Long-form audio as a looping conversation…
We in the podcast — or long-form audio — community sometimes think of podcasts as a passive audio experience. We create an hour or more of audio and then people listen to it. Outside of writing in response, this seems to be the current extent of the creator-listener relationship.
However, there is more to the world of audio than this. More and more interaction with devices is through voice. In fact, 22% of searches on Google are being done by voice. App creators are starting to understand their apps in relationships to others. Content creators are also understanding the context in which their audio is being listened to. We approaching an age of Active Audio, if we don’t live in it already.
What does it look like when audio becomes ambient and ubiquitous, search becomes a conversation, and we start to change how we interact with the world? What is this new audio age, this new audio world?
To understand it, you first must understand the changing systems of content channels. Currently, in America, apps are considered to be mostly solitary channels, rarely interacting.

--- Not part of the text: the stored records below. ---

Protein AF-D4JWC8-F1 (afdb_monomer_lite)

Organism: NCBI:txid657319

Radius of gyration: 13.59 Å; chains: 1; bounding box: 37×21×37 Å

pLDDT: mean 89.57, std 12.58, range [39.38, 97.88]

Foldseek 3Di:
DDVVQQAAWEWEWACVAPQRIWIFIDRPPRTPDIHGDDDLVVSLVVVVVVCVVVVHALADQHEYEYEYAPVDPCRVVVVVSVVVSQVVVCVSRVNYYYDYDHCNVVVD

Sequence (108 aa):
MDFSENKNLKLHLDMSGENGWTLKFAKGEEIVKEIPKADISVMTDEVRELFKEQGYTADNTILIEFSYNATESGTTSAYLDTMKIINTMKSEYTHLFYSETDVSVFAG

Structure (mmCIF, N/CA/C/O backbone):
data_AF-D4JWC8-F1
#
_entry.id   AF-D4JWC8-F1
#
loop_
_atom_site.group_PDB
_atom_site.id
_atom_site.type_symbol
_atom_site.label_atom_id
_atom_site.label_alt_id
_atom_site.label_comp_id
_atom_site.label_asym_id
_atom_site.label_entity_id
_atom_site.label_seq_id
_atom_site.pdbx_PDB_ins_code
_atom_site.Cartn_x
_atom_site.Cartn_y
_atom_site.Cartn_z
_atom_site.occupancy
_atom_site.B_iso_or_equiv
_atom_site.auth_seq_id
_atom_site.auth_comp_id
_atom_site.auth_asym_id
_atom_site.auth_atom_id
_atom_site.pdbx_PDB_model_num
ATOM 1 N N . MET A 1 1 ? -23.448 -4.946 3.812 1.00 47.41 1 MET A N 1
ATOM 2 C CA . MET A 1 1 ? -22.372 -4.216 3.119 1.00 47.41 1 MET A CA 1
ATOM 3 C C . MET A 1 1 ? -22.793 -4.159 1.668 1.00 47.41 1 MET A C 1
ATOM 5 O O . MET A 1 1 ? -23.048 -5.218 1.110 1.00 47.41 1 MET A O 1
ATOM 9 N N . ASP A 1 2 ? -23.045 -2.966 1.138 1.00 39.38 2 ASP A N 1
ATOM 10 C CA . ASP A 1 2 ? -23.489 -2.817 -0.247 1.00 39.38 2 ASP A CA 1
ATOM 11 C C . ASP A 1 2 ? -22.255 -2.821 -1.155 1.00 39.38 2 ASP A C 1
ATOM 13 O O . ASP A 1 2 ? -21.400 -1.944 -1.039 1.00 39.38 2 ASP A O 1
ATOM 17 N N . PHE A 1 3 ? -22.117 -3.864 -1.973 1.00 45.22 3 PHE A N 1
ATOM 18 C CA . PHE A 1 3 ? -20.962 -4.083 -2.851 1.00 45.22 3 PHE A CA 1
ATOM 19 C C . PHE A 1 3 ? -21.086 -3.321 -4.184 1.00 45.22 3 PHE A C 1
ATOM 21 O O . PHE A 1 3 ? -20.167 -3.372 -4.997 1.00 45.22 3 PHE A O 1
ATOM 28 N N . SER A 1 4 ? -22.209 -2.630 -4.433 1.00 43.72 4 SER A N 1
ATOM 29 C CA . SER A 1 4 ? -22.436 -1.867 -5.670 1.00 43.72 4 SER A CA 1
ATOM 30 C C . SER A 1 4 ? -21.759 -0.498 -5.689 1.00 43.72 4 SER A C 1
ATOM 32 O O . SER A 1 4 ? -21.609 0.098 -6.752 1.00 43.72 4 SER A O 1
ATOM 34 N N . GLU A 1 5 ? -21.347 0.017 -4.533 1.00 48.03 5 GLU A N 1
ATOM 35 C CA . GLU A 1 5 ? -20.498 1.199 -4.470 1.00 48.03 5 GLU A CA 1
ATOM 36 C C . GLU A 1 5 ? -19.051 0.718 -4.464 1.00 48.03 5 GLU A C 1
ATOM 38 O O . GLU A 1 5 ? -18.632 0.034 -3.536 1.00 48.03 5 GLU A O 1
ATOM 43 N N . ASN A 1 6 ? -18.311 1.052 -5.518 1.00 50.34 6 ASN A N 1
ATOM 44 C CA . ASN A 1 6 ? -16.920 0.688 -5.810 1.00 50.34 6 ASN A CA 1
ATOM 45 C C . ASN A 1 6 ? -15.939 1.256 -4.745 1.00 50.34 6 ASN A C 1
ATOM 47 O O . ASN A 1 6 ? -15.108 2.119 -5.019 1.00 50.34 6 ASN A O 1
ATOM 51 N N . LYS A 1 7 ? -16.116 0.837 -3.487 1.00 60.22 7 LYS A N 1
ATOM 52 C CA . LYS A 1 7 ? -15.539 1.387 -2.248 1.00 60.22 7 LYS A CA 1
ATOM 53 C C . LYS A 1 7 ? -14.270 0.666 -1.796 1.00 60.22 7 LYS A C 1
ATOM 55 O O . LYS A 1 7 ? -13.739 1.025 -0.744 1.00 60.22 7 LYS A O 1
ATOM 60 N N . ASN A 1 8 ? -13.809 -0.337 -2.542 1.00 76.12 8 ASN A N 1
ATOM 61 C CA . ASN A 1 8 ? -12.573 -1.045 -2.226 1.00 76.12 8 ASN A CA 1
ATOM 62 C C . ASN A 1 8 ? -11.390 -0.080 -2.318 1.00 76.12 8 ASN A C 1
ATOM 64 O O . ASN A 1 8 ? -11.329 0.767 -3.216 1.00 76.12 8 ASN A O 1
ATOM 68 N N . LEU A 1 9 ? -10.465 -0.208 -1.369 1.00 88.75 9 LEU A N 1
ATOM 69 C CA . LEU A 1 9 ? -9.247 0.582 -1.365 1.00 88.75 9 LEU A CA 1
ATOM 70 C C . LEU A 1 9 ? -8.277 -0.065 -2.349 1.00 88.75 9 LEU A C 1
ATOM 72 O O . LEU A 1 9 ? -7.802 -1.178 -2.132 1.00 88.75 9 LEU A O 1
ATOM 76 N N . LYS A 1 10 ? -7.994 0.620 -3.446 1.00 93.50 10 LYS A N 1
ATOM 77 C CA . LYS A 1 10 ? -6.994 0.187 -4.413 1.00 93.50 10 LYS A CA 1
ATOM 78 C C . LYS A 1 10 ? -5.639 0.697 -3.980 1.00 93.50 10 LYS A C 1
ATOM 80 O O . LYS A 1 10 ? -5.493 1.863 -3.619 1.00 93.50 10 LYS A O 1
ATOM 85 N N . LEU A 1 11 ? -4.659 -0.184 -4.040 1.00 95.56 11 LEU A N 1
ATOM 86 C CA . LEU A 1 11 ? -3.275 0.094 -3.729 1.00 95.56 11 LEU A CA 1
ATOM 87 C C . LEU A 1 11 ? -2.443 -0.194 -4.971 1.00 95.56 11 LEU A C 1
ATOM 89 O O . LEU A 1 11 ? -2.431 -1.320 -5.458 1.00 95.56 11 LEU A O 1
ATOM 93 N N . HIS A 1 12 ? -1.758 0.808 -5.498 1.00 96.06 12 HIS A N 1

At a recent Audio Thought Leader Summit, Will Hall, Executive Creative Director at RAIN creative agency, discussed his experience creating apps in China. In China, apps are built off of each other with WeChat being something of super app. For example, the total process of eating at a restaurant (recommendation, traveling, reserving and paying) may be four distinct apps in the U.S. as opposed to China, where it feels like one seamless transition.

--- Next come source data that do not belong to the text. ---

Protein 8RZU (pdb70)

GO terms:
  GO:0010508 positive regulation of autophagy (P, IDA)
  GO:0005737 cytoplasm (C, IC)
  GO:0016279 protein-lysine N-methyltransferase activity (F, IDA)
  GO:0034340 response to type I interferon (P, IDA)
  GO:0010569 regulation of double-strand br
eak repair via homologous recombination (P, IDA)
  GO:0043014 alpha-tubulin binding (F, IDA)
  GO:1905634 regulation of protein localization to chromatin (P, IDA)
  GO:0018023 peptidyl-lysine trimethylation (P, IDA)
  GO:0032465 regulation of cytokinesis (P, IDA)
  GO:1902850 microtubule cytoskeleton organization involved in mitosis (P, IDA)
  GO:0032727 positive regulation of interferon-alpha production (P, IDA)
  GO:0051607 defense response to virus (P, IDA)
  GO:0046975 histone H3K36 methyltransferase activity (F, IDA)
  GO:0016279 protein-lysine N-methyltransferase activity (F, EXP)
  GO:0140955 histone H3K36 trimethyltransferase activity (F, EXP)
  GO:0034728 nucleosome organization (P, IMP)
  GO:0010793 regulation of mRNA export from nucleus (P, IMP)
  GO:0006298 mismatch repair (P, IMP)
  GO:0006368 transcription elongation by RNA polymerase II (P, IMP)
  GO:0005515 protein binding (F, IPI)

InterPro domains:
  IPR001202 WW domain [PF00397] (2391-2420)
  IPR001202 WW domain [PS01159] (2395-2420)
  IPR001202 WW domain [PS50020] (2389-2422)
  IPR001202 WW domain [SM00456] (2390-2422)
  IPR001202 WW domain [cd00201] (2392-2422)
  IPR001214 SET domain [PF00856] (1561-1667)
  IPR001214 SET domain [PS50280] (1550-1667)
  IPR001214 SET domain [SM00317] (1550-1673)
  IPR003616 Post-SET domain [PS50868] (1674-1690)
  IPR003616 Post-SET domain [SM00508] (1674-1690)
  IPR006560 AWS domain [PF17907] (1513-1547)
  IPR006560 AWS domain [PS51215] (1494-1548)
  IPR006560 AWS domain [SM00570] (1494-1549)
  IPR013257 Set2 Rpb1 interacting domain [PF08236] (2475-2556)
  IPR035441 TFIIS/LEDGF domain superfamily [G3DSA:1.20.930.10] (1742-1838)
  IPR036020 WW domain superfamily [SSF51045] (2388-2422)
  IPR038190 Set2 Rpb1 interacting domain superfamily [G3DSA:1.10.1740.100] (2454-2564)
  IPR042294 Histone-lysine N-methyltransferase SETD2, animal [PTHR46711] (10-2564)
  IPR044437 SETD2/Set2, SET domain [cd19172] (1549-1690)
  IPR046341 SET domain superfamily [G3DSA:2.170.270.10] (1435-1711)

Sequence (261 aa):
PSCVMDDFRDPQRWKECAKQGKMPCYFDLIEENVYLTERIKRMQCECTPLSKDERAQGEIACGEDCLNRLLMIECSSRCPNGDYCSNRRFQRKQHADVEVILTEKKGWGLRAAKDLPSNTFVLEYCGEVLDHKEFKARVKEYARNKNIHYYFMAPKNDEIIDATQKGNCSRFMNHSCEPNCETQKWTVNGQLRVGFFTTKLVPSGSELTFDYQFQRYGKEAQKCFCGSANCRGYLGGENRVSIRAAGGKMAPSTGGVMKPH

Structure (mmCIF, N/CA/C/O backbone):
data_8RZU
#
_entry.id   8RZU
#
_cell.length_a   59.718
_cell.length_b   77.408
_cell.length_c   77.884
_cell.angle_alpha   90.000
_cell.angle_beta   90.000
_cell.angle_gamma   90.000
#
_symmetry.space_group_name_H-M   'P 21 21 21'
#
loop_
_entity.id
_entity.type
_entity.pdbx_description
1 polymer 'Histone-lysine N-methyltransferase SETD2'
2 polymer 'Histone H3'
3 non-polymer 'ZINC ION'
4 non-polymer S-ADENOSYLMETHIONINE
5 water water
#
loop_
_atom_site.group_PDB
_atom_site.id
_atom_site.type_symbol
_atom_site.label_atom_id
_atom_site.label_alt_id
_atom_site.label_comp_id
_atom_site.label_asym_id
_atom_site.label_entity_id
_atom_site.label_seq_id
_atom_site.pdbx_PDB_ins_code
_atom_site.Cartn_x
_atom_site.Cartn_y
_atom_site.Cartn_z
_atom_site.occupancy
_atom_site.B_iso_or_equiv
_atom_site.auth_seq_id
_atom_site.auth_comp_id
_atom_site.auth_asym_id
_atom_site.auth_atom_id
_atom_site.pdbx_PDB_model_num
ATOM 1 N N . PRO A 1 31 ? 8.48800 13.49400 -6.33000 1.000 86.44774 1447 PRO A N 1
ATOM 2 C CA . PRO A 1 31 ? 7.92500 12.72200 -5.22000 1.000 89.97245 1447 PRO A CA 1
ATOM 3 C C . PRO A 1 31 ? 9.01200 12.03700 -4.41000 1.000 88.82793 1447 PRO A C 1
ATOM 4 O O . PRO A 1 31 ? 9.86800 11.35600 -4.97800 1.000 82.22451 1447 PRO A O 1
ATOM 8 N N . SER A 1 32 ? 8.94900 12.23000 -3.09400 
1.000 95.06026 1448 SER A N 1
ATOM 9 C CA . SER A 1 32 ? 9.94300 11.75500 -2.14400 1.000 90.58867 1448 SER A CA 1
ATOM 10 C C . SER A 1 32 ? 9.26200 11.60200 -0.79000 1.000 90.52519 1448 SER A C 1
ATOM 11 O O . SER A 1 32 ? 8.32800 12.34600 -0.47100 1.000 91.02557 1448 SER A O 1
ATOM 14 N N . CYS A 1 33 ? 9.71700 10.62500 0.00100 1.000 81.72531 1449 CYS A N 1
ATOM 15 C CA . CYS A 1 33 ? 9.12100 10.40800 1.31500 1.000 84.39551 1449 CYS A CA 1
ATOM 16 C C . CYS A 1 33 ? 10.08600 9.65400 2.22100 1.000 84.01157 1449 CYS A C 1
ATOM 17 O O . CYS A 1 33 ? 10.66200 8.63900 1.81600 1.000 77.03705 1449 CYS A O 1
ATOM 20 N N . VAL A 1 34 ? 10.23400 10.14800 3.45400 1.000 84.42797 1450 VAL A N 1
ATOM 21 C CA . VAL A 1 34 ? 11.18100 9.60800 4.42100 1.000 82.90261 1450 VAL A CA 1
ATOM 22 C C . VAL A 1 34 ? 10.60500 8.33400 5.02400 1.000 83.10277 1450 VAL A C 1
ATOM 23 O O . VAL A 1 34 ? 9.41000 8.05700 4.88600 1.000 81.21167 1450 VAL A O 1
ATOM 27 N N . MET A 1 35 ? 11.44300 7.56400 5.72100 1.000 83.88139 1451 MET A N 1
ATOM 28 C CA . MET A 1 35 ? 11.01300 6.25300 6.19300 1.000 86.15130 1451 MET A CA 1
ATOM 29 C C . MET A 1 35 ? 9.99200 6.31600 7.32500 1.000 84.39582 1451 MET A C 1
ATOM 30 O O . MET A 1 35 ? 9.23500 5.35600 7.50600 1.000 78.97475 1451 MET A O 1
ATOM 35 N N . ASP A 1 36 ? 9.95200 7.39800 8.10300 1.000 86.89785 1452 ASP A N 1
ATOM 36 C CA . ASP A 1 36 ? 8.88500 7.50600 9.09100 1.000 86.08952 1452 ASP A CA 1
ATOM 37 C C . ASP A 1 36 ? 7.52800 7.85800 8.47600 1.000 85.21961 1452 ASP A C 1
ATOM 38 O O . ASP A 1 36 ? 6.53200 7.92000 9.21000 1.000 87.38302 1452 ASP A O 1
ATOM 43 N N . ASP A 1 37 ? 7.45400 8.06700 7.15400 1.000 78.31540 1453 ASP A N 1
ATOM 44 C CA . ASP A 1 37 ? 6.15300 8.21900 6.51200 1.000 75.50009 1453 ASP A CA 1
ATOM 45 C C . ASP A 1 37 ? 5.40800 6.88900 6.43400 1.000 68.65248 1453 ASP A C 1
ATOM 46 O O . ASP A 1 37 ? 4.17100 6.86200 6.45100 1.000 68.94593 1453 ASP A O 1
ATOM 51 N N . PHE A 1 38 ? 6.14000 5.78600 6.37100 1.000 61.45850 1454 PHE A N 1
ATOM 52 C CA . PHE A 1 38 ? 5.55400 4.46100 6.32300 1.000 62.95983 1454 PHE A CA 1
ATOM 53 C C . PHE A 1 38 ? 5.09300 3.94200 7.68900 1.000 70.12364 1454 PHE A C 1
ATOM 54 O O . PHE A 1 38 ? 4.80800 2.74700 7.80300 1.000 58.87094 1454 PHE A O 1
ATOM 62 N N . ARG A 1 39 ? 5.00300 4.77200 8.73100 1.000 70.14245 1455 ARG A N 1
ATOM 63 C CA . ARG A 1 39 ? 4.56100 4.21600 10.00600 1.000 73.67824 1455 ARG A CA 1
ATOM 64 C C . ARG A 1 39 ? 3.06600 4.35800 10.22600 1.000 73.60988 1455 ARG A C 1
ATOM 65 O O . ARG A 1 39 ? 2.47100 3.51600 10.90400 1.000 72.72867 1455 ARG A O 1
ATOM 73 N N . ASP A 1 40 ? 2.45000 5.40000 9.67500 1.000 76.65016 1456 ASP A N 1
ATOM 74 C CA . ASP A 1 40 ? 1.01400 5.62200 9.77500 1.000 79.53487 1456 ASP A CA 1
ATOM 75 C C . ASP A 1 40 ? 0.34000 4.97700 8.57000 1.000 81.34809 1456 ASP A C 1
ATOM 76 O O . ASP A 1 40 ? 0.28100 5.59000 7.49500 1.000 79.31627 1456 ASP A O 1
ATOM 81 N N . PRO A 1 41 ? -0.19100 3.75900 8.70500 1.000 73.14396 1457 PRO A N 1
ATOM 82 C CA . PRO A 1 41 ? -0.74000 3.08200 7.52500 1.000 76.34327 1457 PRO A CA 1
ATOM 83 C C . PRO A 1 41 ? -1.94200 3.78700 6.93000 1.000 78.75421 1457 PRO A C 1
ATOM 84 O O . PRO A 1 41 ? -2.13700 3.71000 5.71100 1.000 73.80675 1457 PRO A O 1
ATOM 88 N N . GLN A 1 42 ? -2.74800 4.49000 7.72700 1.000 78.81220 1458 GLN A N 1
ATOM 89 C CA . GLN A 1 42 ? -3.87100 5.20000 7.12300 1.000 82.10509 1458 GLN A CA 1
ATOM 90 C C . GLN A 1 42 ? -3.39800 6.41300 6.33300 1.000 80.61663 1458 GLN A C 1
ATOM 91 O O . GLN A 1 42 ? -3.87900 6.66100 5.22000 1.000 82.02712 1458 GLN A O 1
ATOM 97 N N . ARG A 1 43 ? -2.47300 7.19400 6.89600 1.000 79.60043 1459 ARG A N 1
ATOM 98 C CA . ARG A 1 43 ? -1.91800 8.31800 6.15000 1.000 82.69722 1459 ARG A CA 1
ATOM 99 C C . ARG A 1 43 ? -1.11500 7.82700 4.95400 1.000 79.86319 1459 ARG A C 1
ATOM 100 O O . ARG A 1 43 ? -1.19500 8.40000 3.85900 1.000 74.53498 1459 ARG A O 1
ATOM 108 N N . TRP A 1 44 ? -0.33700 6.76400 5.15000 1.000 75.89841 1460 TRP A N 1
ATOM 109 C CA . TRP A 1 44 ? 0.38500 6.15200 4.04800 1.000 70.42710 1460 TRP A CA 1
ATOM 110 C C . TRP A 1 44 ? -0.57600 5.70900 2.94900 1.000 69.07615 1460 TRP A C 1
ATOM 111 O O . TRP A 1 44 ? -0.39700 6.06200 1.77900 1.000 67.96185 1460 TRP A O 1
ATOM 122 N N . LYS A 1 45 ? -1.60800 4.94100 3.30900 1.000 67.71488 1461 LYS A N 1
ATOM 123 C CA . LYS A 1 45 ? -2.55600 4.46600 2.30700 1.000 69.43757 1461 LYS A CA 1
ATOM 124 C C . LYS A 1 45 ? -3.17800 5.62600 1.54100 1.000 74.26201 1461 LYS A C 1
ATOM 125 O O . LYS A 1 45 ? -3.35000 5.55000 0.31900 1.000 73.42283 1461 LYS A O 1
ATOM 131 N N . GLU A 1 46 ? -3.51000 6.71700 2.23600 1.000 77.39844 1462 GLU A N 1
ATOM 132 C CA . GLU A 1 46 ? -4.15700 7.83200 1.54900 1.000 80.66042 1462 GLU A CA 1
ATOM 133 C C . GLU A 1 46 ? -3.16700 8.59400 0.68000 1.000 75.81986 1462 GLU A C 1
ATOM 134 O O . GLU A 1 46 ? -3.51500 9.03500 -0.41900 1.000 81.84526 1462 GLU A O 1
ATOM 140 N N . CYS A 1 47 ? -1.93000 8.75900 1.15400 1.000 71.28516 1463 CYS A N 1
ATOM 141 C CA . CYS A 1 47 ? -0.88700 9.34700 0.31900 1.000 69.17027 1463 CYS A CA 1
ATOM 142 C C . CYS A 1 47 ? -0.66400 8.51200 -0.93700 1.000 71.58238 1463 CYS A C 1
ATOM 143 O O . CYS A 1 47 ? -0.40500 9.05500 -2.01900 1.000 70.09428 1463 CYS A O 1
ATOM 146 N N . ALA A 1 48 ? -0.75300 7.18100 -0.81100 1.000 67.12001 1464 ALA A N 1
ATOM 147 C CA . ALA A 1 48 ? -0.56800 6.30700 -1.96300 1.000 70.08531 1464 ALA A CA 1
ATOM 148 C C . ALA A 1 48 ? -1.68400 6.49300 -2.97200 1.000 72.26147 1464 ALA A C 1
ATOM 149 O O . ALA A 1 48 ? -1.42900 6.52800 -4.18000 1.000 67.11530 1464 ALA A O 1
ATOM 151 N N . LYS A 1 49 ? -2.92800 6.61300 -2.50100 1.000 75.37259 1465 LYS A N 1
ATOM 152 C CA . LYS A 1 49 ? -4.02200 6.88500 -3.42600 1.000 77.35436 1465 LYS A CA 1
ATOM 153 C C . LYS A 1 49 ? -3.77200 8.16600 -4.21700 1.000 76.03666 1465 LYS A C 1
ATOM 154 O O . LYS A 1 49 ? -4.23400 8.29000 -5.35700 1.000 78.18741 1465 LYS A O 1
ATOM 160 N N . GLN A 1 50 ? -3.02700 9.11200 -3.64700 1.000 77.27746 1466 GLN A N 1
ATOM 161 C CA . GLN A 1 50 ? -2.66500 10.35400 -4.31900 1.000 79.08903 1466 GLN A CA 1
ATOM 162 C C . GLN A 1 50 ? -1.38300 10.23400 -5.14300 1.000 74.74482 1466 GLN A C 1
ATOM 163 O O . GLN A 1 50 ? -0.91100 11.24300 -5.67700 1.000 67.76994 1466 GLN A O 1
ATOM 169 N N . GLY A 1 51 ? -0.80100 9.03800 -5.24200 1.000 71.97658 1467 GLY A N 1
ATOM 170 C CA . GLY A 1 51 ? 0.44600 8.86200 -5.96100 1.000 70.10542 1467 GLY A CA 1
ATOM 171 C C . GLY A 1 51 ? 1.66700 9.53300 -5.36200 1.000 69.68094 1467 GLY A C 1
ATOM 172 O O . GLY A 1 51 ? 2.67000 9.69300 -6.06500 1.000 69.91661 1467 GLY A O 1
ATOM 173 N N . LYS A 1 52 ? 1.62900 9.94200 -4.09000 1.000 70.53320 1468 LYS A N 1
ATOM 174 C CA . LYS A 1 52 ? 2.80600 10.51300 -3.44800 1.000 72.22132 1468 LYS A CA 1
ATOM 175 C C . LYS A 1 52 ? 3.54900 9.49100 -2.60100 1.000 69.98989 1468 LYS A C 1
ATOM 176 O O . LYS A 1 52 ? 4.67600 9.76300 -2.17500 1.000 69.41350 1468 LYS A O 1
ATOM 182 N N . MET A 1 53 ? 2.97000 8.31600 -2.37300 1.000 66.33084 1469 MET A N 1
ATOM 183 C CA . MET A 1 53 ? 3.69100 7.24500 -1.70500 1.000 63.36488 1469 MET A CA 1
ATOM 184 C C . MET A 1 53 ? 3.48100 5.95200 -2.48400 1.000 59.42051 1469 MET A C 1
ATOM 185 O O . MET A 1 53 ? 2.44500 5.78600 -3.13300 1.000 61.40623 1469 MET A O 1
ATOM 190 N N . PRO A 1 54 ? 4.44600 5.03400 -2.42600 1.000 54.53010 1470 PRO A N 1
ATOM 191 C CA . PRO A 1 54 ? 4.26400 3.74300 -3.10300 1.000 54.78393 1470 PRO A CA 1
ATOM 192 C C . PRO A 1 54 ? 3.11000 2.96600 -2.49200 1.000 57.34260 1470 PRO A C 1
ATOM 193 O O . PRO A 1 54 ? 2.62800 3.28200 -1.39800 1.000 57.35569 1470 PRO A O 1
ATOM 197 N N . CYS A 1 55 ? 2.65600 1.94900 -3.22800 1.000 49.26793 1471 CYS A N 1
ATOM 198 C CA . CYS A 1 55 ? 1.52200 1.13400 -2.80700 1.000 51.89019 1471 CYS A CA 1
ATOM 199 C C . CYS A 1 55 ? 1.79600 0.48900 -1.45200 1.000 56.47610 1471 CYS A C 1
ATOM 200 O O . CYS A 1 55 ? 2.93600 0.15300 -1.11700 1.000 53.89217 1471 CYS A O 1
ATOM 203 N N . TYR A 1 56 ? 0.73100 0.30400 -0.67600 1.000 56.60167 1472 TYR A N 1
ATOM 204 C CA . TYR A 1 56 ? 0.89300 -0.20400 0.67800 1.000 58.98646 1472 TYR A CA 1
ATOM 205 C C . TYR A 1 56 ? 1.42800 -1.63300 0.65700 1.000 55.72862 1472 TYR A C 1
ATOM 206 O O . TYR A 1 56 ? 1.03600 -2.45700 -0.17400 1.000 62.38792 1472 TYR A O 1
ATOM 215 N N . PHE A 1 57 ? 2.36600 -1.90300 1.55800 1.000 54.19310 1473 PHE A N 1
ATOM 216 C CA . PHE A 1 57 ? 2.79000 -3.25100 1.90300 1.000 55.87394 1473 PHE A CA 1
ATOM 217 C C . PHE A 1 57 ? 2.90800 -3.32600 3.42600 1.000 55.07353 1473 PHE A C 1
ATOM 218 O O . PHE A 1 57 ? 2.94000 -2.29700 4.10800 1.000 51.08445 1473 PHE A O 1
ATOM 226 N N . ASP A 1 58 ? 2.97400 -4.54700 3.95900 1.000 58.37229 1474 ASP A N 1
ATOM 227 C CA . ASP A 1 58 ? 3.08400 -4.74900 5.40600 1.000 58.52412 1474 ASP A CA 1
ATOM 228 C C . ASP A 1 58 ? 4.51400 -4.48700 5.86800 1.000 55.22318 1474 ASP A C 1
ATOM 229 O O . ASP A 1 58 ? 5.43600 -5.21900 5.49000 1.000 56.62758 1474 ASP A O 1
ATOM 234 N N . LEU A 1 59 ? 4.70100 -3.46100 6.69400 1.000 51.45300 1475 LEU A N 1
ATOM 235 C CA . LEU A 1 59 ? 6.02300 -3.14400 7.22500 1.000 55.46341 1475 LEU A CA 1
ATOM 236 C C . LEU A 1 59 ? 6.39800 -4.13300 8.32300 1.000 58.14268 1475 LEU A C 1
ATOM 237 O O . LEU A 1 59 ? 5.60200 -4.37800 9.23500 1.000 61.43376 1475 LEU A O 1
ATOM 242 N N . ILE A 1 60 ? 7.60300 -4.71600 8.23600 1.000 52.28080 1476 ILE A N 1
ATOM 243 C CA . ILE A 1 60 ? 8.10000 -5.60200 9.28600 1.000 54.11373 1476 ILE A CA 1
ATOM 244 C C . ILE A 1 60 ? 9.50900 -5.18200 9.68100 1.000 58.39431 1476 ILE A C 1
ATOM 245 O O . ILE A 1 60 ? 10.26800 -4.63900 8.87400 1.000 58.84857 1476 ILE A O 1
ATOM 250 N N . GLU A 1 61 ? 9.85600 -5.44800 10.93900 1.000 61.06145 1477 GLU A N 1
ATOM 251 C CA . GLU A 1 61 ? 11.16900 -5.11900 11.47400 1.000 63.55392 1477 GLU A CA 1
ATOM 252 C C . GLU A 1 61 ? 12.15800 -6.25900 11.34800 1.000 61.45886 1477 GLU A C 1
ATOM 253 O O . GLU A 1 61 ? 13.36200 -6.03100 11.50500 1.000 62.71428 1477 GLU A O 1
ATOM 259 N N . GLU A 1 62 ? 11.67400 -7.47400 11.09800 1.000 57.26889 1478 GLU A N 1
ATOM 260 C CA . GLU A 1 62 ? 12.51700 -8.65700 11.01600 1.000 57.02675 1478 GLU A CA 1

Content creation can be thought of in the same way. If you have a systematic approach, you can begin to have conversations that are native and organic– that can sit and live in many different places. And you can start to get away from a need to modify your business model. This means a production process structured with multi-channel content in mind or podcast players created with the understanding that the world of the podcast extends beyond audio.
It is not just audio output that is changing, but audio input. Consumers are also asking for information and content in changing ways. We are still typing in keywords into search engines, but we are also asking and directing or devices to act using our voices.
There is a major difference into the two forms of communication beyond which body part we’re using to input information. With text you can type in a range of words and create a web or cloud of idea. You can also get additional content via algorithm. Voice commands and questions tend to specific which in return gets specific answers back.
This is a major change to the current ways of thinking about discoverability. How can related content and information be provided? Will the questions consumers ask need to change? Do devices’ understanding need to become more complex? Or will both happen? These are all questions to consider.
Finally, the producers must understand the physical world that their audio content exists in.
Scott Hopeck, President of iHeartMedia’s New York region, discussed the studies the company has done in understanding difference in how listeners process audio content and audio-visual content at the summit.
With audio-only content, listeners were more focused as they were receiving only one type of sensory information. The voice paints pictures, giving you room for you imagination, and expands what you are thinking about. With audio-visual content, consumers’ minds wandered as there was less information that they needed to fill in about what was happening. Audio transports us to a different world in a way other content does not.
While audio is captivating, it still has to fit into the context of real world. Who is listening? When and where are they doing it and how? As an example of leaning into specific contexts, Hearst Media is releasing two 5 minute beauty podcasts. The one released in the morning focuses on preparing for the day ahead, while the one released later focuses on recovering from it. Listeners will continue to find time for content, but creators should start creating media that works alongside or with their audiences’ life and schedule.
Listeners are getting their content new ways, they are asking for and discovering it new ways and they are looking to experience it new ways. The new world of audio is active and already on the horizon, but its a future that is ready to be shaped.
You have this whole different world we can start to build, where we capture the imagination of people, keep them enthralled and entranced as they go about this world and live in this ambient space, this ubiquitous space, and we really can influence how people see everything around them and literally see everything around them because it’s their mind responding to our voice developing their world.
Long-form audio is no longer mostly a one-way street, but instead a looping conversation.